** Supplied data follows **

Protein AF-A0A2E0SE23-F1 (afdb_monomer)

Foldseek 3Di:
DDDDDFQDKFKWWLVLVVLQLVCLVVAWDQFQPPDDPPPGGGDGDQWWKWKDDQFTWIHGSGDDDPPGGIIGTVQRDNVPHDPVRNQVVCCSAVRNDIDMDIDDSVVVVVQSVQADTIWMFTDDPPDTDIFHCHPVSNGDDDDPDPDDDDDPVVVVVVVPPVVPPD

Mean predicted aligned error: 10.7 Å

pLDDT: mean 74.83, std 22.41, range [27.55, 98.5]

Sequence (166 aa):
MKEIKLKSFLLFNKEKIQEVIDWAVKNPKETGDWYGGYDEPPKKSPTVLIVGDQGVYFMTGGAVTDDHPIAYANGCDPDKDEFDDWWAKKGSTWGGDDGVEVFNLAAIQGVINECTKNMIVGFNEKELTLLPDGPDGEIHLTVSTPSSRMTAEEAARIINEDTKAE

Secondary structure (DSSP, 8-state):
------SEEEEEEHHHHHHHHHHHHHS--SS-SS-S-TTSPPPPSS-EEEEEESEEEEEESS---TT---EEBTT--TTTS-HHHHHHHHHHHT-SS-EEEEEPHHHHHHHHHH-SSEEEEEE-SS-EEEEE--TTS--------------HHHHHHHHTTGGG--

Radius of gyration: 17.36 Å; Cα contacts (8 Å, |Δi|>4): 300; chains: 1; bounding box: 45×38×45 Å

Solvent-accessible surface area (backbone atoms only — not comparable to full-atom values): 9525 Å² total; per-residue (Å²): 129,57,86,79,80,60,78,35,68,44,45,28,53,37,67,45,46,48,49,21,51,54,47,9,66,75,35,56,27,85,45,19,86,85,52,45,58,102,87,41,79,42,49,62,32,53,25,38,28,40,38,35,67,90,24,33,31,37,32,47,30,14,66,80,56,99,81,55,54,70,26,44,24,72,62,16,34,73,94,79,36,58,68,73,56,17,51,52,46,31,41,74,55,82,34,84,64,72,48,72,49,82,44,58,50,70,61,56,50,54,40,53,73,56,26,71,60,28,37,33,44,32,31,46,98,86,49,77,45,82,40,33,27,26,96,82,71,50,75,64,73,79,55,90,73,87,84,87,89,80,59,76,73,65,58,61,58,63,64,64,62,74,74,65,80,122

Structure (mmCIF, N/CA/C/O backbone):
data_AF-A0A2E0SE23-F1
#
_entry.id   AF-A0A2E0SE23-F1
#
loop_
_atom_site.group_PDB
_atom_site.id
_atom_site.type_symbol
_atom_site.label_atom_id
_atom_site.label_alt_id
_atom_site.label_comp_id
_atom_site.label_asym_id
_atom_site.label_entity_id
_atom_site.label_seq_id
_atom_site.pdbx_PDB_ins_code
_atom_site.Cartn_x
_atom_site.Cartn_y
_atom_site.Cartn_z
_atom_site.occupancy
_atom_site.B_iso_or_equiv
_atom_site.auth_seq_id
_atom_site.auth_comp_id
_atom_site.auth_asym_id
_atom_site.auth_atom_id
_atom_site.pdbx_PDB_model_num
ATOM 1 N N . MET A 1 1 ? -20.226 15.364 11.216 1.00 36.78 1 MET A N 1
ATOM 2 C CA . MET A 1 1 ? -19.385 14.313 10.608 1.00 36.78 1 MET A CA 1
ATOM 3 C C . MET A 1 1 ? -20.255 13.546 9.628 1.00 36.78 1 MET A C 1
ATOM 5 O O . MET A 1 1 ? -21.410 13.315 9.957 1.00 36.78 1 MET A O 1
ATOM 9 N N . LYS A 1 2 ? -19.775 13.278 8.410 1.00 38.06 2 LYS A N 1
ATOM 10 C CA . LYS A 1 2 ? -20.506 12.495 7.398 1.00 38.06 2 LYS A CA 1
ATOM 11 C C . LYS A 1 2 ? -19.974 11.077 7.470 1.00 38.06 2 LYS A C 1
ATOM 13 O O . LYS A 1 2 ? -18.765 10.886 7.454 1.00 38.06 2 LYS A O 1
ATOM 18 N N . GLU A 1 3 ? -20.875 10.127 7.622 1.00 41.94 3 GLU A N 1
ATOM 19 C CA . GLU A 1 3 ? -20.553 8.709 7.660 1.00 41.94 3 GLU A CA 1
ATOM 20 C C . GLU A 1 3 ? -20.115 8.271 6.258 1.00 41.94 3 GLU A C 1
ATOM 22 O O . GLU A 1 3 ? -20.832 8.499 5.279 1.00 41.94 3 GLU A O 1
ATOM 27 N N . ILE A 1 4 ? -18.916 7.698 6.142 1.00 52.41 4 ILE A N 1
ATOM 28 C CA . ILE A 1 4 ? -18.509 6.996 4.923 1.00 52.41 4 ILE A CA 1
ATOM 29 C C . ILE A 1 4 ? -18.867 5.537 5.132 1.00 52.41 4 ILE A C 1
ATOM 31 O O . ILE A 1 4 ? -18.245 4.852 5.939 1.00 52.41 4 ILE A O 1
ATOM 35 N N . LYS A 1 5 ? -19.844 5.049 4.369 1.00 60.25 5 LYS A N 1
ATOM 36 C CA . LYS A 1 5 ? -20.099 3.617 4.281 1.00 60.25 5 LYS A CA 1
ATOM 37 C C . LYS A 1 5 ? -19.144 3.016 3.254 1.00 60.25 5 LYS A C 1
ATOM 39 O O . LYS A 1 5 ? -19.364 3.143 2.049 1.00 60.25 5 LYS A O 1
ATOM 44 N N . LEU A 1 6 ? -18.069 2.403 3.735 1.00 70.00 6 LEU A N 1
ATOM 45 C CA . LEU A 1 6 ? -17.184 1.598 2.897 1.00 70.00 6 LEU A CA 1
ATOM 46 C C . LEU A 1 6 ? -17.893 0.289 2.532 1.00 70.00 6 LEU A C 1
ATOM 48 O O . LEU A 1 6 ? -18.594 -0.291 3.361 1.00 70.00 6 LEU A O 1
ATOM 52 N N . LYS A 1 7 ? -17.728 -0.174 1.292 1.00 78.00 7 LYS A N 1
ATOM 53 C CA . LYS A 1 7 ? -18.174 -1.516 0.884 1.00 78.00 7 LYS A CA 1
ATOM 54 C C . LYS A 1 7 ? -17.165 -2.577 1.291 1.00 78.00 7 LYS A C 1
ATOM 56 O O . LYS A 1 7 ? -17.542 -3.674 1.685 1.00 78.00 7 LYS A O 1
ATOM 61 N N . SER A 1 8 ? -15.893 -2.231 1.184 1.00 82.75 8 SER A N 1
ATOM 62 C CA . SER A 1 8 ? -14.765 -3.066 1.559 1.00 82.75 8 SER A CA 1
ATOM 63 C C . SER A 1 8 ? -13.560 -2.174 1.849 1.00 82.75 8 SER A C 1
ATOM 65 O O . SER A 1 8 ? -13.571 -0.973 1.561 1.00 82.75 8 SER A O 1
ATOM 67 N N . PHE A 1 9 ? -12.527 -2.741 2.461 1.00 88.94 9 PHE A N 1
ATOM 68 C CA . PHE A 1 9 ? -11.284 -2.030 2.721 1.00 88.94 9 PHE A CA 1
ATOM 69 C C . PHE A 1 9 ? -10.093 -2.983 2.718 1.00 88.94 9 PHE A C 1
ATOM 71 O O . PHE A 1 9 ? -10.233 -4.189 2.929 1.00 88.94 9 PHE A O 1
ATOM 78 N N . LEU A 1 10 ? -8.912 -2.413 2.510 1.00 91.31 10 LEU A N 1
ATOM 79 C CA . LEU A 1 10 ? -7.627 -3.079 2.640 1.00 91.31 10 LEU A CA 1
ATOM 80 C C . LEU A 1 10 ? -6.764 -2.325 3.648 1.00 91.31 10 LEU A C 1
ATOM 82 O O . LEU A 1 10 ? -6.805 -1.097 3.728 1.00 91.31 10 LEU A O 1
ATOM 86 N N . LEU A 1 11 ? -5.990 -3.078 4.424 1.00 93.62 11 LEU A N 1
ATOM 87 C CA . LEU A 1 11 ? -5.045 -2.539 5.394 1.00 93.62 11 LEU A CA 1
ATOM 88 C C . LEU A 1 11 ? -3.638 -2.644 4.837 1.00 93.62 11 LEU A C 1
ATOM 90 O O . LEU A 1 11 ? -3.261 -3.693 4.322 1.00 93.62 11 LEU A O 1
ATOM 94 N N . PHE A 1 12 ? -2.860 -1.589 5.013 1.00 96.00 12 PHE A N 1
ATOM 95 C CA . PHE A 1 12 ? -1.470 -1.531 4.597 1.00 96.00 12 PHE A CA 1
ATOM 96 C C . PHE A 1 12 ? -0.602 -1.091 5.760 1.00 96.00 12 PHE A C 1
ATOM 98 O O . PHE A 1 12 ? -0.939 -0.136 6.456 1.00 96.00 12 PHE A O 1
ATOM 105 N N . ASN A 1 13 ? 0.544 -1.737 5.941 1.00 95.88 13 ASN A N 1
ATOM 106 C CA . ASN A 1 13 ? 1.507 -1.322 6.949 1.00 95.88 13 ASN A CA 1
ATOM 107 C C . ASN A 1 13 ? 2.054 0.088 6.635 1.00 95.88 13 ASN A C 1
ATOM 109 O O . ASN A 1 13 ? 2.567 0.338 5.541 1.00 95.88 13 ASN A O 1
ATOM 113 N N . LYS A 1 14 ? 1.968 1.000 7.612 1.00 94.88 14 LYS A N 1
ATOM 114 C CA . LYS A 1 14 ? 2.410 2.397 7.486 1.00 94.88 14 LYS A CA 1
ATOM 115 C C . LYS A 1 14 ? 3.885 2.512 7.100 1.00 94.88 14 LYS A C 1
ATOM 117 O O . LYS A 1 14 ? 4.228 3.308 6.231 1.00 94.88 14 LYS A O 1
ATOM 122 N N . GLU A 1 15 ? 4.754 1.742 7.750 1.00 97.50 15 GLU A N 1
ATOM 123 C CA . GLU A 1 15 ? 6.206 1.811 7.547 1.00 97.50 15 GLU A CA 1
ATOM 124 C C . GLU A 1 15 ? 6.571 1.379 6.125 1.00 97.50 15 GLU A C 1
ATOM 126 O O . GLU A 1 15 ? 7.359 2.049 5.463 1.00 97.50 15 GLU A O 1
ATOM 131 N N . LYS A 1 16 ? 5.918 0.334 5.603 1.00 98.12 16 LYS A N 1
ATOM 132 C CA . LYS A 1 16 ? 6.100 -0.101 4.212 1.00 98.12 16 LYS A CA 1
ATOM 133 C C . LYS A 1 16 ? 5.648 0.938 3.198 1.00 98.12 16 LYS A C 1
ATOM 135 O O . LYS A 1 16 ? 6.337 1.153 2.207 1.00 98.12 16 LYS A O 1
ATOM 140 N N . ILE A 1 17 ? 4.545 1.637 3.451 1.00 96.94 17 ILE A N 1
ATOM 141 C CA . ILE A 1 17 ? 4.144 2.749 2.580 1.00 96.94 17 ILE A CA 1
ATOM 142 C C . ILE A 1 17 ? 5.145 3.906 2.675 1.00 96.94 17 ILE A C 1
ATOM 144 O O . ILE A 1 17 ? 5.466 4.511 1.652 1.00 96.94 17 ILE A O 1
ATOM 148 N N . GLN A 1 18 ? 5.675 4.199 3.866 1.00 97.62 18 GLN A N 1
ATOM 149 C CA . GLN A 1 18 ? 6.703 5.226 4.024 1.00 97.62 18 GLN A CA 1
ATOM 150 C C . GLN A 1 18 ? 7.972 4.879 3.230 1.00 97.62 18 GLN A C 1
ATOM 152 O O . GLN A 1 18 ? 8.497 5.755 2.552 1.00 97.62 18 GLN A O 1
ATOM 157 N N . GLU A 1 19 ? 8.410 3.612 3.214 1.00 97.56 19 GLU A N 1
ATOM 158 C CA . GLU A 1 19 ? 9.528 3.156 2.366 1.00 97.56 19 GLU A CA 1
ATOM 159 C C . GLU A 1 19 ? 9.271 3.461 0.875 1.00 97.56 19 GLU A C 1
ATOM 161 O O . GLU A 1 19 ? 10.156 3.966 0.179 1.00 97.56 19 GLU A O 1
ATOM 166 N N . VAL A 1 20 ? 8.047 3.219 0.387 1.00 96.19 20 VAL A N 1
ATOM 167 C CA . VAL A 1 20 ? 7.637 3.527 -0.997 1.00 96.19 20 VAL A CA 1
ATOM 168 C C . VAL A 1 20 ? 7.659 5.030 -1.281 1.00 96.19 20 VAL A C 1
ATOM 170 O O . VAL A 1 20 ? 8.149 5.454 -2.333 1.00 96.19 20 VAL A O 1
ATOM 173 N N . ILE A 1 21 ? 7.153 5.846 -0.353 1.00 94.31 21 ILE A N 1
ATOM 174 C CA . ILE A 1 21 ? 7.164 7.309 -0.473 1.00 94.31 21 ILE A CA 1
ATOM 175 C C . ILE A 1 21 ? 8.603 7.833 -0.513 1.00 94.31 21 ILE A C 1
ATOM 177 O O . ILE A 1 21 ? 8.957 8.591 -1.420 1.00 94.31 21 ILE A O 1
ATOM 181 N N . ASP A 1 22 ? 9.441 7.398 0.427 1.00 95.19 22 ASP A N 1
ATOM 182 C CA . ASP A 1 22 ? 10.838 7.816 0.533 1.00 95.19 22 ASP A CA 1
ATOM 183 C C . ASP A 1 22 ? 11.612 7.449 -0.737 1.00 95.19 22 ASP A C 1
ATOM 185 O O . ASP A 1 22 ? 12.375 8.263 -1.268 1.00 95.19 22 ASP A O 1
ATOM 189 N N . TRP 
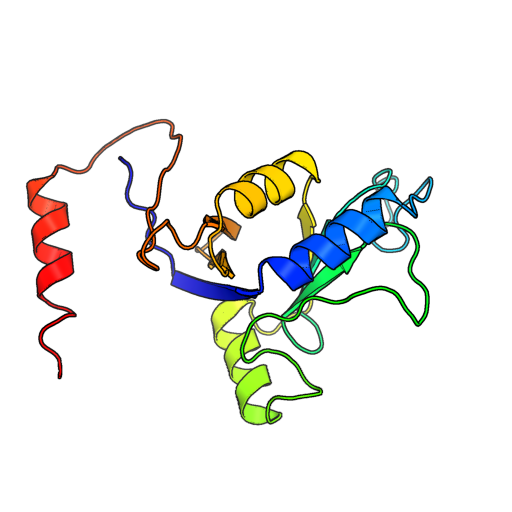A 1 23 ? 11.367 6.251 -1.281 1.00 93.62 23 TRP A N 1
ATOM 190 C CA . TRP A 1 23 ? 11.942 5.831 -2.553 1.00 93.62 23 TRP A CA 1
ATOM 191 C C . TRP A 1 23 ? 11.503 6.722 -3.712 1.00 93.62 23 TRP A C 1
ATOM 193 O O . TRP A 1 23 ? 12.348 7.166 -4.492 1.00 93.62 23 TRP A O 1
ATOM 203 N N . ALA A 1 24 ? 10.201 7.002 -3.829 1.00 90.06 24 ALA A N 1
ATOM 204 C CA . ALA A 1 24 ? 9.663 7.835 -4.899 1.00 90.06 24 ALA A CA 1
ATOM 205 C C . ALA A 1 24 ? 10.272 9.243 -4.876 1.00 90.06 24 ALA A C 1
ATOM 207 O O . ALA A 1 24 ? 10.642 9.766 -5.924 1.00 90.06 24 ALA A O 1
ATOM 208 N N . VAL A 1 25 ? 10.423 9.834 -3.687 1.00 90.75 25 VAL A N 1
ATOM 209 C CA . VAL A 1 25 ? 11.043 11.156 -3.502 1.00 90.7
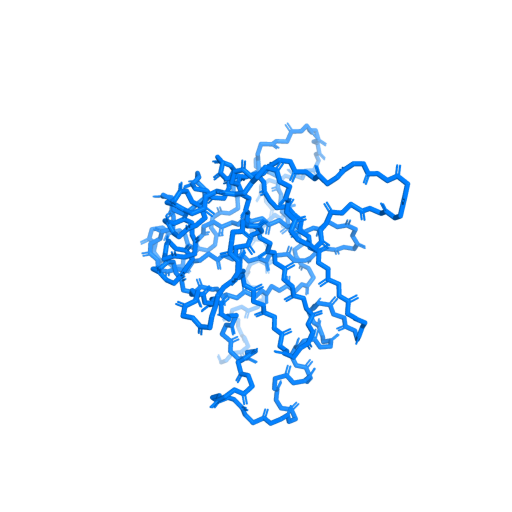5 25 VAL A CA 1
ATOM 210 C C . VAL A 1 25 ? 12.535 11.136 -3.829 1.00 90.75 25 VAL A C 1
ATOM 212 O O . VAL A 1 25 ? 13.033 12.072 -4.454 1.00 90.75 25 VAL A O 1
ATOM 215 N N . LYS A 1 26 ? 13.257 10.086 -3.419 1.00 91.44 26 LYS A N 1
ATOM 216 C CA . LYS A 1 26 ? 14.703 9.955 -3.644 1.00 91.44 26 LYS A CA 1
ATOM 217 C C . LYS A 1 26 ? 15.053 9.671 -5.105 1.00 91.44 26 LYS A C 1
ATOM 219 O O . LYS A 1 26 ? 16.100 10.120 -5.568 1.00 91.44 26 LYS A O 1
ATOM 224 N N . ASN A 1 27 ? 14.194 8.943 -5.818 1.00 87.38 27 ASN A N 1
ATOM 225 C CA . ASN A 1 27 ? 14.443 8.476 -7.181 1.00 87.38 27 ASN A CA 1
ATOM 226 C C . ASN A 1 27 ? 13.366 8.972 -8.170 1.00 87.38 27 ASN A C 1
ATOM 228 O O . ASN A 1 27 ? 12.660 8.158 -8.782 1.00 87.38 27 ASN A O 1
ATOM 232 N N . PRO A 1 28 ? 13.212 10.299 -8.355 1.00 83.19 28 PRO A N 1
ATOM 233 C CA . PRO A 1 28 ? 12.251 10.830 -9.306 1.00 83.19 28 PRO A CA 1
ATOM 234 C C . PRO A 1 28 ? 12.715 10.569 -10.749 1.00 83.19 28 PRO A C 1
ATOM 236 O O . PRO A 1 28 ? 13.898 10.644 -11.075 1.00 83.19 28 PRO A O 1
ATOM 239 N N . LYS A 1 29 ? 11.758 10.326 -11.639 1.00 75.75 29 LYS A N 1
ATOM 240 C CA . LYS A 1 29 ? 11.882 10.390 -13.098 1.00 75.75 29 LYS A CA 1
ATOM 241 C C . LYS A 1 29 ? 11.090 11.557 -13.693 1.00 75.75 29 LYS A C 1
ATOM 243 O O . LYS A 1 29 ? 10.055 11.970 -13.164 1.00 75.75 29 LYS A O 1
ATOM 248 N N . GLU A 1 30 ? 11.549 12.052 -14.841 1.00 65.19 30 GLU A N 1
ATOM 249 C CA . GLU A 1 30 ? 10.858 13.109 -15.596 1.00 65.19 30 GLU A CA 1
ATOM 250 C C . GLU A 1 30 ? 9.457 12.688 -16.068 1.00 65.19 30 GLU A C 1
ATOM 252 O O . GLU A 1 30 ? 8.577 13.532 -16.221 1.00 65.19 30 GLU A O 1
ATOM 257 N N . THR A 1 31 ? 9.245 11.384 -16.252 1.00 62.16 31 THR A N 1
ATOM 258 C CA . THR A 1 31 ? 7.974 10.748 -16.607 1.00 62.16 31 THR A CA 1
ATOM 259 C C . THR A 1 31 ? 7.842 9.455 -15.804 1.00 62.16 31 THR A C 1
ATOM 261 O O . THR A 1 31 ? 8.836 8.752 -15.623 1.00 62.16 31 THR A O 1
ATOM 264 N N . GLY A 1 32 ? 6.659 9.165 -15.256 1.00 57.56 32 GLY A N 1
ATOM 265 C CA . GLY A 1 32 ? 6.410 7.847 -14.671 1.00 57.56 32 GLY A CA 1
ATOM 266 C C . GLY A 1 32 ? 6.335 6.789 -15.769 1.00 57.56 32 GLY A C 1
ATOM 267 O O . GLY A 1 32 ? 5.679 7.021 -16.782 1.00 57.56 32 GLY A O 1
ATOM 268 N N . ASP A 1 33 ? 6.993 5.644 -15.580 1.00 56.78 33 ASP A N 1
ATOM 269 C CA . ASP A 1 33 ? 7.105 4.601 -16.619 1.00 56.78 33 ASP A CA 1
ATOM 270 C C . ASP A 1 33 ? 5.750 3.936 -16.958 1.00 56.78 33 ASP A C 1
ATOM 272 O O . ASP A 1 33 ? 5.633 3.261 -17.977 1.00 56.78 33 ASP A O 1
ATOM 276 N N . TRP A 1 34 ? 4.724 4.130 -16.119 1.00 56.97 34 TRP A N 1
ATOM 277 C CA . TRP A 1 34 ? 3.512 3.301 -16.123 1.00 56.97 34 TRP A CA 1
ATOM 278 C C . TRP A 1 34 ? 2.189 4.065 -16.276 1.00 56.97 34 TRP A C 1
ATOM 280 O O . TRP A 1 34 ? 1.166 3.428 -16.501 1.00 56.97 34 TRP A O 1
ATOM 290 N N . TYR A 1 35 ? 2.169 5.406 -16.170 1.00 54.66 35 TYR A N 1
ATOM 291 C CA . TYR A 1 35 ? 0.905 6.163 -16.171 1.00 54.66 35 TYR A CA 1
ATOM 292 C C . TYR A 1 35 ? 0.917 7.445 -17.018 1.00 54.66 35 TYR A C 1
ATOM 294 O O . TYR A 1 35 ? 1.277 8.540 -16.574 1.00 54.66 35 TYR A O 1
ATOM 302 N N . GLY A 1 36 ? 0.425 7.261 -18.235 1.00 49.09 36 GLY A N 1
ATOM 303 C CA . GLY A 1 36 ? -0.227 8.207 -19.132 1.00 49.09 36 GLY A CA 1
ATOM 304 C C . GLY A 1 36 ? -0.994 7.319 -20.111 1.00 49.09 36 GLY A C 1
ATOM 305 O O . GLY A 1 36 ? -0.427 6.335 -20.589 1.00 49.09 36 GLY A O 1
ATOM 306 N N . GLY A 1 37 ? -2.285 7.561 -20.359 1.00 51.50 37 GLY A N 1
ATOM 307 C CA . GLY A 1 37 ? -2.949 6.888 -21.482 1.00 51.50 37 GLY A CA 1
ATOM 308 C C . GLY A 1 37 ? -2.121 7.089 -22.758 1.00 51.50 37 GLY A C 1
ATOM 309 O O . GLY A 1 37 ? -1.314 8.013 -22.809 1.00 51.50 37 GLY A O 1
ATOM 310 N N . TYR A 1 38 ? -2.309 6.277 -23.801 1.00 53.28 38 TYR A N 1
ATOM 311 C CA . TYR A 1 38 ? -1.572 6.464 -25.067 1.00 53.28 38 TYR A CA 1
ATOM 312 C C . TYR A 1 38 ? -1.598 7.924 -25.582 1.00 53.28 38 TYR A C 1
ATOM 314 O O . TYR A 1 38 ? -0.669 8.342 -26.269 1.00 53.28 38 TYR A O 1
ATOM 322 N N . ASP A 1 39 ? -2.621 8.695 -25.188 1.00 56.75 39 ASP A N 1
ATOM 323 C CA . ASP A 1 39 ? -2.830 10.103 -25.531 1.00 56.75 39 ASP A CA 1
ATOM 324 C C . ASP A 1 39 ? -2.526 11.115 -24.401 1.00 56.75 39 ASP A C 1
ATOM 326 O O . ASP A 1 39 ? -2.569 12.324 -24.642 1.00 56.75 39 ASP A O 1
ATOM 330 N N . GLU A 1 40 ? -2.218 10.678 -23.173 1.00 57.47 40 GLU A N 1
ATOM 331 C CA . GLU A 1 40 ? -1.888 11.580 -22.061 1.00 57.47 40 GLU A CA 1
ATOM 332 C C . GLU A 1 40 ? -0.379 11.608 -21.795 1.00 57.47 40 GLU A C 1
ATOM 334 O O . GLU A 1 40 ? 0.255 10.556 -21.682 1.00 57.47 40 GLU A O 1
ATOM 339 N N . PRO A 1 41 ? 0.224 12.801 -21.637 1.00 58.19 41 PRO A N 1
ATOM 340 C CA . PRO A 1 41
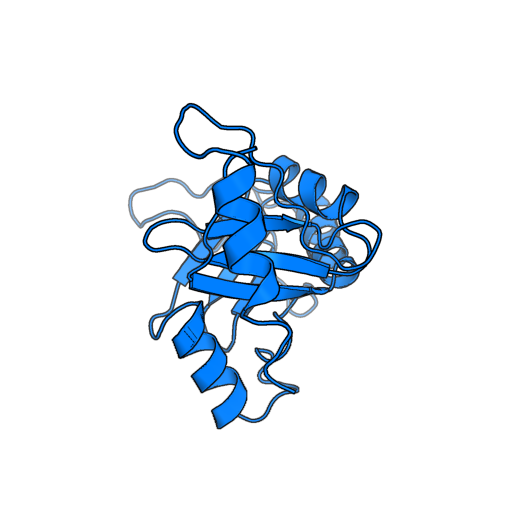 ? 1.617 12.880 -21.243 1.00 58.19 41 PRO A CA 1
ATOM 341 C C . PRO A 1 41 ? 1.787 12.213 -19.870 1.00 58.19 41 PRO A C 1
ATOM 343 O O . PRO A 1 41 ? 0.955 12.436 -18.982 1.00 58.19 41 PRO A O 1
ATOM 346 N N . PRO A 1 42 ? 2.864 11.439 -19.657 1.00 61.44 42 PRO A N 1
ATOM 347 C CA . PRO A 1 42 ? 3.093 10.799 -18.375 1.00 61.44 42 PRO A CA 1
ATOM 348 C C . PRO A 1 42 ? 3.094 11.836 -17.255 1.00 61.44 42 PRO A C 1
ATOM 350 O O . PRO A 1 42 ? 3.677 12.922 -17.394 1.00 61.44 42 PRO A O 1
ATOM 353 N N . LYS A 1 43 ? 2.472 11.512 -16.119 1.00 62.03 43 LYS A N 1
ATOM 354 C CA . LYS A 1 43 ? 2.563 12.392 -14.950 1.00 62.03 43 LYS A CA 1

** End of Supplied data **

Starting at the line that contains "ATOM 307 C CA" and stopping after the line that contains "ATOM 312 C C", write out every line exactly as it appears above, and no other line.

Task response |
ATOM 307 C CA . GLY A 1 37 ? -2.949 6.888 -21.482 1.00 51.50 37 GLY A CA 1
ATOM 308 C C . GLY A 1 37 ? -2.121 7.089 -22.758 1.00 51.50 37 GLY A C 1
ATOM 309 O O . GLY A 1 37 ? -1.314 8.013 -22.809 1.00 51.50 37 GLY A O 1
ATOM 310 N N . TYR A 1 38 ? -2.309 6.277 -23.801 1.00 53.28 38 TYR A N 1
ATOM 311 C CA . TYR A 1 38 ? -1.572 6.464 -25.067 1.00 53.28 38 TYR A CA 1
ATOM 312 C C . TYR A 1 38 ? -1.598 7.924 -25.582 1.00 53.28 38 TYR A C 1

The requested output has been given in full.